TO DO: Exactly retype the lines of the material from its first line to the line with "ATOM 11 C C", including both.

::: EXTRACTED ENTRIES

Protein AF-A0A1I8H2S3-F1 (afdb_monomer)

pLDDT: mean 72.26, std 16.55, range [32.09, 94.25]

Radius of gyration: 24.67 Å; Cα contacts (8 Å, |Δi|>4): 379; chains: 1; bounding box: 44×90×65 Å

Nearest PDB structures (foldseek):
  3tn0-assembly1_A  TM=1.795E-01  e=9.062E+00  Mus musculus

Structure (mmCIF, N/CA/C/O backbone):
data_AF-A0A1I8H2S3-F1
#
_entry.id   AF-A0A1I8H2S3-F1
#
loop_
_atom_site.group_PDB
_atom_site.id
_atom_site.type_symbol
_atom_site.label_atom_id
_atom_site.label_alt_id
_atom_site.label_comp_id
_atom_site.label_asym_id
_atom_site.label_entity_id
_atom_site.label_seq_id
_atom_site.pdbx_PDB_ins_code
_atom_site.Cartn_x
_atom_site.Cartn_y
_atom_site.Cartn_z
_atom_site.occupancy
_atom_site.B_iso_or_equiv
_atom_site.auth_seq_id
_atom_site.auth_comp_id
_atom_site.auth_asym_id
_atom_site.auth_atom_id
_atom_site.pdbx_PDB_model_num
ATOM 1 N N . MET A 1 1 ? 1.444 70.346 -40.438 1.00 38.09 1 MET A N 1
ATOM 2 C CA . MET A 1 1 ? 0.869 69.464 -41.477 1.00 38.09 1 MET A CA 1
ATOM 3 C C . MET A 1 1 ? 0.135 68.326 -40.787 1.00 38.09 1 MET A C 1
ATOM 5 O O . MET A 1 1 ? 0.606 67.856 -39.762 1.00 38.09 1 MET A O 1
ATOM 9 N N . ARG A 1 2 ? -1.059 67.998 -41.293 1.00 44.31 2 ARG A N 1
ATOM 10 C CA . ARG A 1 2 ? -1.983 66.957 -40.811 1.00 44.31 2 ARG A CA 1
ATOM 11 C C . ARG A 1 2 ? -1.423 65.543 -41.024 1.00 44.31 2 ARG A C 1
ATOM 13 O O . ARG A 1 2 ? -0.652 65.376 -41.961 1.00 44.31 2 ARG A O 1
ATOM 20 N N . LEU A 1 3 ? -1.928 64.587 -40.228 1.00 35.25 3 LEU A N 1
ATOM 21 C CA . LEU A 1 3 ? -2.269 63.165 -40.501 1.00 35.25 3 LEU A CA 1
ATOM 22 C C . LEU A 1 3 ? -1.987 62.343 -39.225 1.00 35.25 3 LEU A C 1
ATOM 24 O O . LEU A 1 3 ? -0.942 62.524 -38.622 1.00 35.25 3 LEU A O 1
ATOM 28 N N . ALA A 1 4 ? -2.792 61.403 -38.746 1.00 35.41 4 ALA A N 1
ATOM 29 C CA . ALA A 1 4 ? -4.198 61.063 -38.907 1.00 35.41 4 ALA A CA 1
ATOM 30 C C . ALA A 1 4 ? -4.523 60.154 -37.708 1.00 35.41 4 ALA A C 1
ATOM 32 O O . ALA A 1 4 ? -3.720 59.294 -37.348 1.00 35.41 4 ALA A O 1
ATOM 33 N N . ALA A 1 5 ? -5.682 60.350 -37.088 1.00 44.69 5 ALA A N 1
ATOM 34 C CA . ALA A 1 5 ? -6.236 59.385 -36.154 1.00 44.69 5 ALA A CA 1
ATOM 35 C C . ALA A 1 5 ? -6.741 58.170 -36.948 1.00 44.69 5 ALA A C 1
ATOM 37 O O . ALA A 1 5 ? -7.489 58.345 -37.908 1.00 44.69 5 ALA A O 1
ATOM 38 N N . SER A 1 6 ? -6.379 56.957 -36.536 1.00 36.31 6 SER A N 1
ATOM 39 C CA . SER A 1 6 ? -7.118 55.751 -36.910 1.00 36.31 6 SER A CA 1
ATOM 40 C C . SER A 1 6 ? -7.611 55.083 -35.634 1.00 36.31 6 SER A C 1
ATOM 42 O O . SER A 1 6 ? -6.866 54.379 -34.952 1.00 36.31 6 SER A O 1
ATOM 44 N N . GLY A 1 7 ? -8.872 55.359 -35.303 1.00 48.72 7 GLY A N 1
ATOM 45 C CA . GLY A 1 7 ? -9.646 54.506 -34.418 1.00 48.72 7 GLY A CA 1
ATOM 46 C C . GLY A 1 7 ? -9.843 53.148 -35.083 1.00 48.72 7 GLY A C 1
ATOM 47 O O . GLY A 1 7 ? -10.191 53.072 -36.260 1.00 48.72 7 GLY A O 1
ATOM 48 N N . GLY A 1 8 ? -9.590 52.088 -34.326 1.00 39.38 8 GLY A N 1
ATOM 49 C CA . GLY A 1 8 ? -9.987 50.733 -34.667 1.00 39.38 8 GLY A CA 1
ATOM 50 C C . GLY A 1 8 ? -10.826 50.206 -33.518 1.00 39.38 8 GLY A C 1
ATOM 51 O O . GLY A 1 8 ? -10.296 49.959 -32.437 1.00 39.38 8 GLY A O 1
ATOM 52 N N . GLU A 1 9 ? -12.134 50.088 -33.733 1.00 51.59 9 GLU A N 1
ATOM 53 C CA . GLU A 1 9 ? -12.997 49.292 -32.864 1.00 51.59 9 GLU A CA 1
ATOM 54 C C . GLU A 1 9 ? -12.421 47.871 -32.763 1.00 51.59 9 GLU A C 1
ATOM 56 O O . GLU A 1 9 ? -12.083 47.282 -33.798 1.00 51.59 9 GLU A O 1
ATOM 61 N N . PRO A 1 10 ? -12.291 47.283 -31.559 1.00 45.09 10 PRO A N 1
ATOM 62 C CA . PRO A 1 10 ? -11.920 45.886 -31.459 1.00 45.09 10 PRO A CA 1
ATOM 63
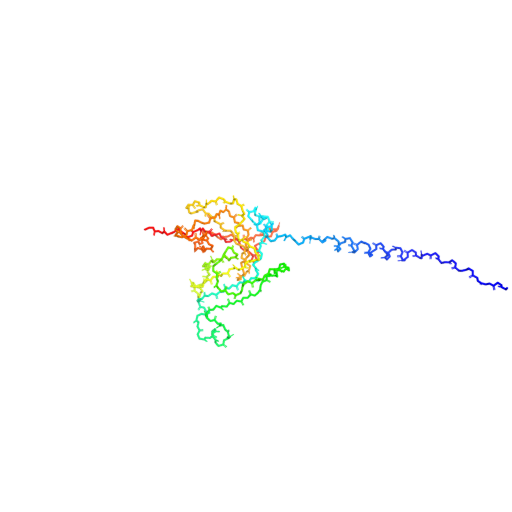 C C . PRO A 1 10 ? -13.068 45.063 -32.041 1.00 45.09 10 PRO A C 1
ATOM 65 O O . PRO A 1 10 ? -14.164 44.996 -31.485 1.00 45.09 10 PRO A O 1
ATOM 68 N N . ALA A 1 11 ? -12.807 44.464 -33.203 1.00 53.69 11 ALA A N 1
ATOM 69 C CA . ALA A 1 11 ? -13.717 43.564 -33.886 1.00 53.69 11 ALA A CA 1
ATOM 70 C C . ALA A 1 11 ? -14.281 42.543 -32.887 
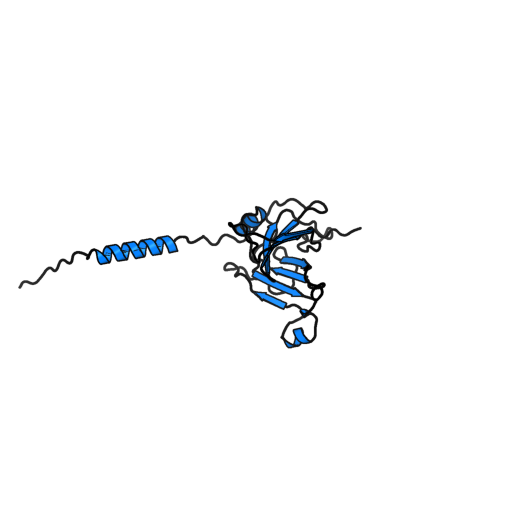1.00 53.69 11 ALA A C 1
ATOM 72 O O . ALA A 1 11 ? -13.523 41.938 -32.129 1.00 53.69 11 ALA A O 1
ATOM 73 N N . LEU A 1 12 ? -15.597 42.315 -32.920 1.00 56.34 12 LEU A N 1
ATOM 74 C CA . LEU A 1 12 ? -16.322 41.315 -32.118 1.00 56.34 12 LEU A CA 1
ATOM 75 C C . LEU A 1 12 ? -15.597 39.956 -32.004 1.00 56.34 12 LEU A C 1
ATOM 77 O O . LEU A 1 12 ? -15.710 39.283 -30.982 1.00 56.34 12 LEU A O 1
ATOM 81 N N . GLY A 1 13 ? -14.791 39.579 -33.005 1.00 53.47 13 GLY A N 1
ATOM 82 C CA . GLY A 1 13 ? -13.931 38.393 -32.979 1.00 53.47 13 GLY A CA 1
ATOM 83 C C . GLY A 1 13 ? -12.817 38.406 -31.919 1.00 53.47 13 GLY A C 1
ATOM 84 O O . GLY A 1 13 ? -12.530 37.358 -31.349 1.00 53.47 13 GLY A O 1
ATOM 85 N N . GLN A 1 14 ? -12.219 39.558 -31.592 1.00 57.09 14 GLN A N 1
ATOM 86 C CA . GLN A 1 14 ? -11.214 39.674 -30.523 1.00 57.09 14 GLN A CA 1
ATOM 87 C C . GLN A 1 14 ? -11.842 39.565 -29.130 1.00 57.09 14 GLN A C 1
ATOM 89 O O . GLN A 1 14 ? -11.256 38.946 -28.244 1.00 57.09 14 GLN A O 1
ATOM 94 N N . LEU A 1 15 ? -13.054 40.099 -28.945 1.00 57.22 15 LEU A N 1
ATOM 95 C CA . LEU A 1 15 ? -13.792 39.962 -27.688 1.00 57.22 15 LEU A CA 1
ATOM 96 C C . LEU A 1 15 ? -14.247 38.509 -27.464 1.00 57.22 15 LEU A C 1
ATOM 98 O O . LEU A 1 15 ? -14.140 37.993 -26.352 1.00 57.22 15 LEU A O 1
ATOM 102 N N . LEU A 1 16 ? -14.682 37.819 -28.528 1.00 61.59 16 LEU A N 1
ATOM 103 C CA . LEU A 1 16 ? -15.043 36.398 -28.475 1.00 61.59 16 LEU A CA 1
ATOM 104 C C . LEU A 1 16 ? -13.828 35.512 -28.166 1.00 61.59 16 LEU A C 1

::::::

REPLY:
Protein AF-A0A1I8H2S3-F1 (afdb_monomer)

pLDDT: mean 72.26, std 16.55, range [32.09, 94.25]

Radius of gyration: 24.67 Å; Cα contacts (8 Å, |Δi|>4): 379; chains: 1; bounding box: 44×90×65 Å

Nearest PDB structures (foldseek):
  3tn0-assembly1_A  TM=1.795E-01  e=9.062E+00  Mus musculus

Structure (mmCIF, N/CA/C/O backbone):
data_AF-A0A1I8H2S3-F1
#
_entry.id   AF-A0A1I8H2S3-F1
#
loop_
_atom_site.group_PDB
_atom_site.id
_atom_site.type_symbol
_atom_site.label_atom_id
_atom_site.label_alt_id
_atom_site.label_comp_id
_atom_site.label_asym_id
_atom_site.label_entity_id
_atom_site.label_seq_id
_atom_site.pdbx_PDB_ins_code
_atom_site.Cartn_x
_atom_site.Cartn_y
_atom_site.Cartn_z
_atom_site.occupancy
_atom_site.B_iso_or_equiv
_atom_site.auth_seq_id
_atom_site.auth_comp_id
_atom_site.auth_asym_id
_atom_site.auth_atom_id
_atom_site.pdbx_PDB_model_num
ATOM 1 N N . MET A 1 1 ? 1.444 70.346 -40.438 1.00 38.09 1 MET A N 1
ATOM 2 C CA . MET A 1 1 ? 0.869 69.464 -41.477 1.00 38.09 1 MET A CA 1
ATOM 3 C C . MET A 1 1 ? 0.135 68.326 -40.787 1.00 38.09 1 MET A C 1
ATOM 5 O O . MET A 1 1 ? 0.606 67.856 -39.762 1.00 38.09 1 MET A O 1
ATOM 9 N N . ARG A 1 2 ? -1.059 67.998 -41.293 1.00 44.31 2 ARG A N 1
ATOM 10 C CA . ARG A 1 2 ? -1.983 66.957 -40.811 1.00 44.31 2 ARG A CA 1
ATOM 11 C C . ARG A 1 2 ? -1.423 65.543 -41.024 1.00 44.31 2 ARG A C 1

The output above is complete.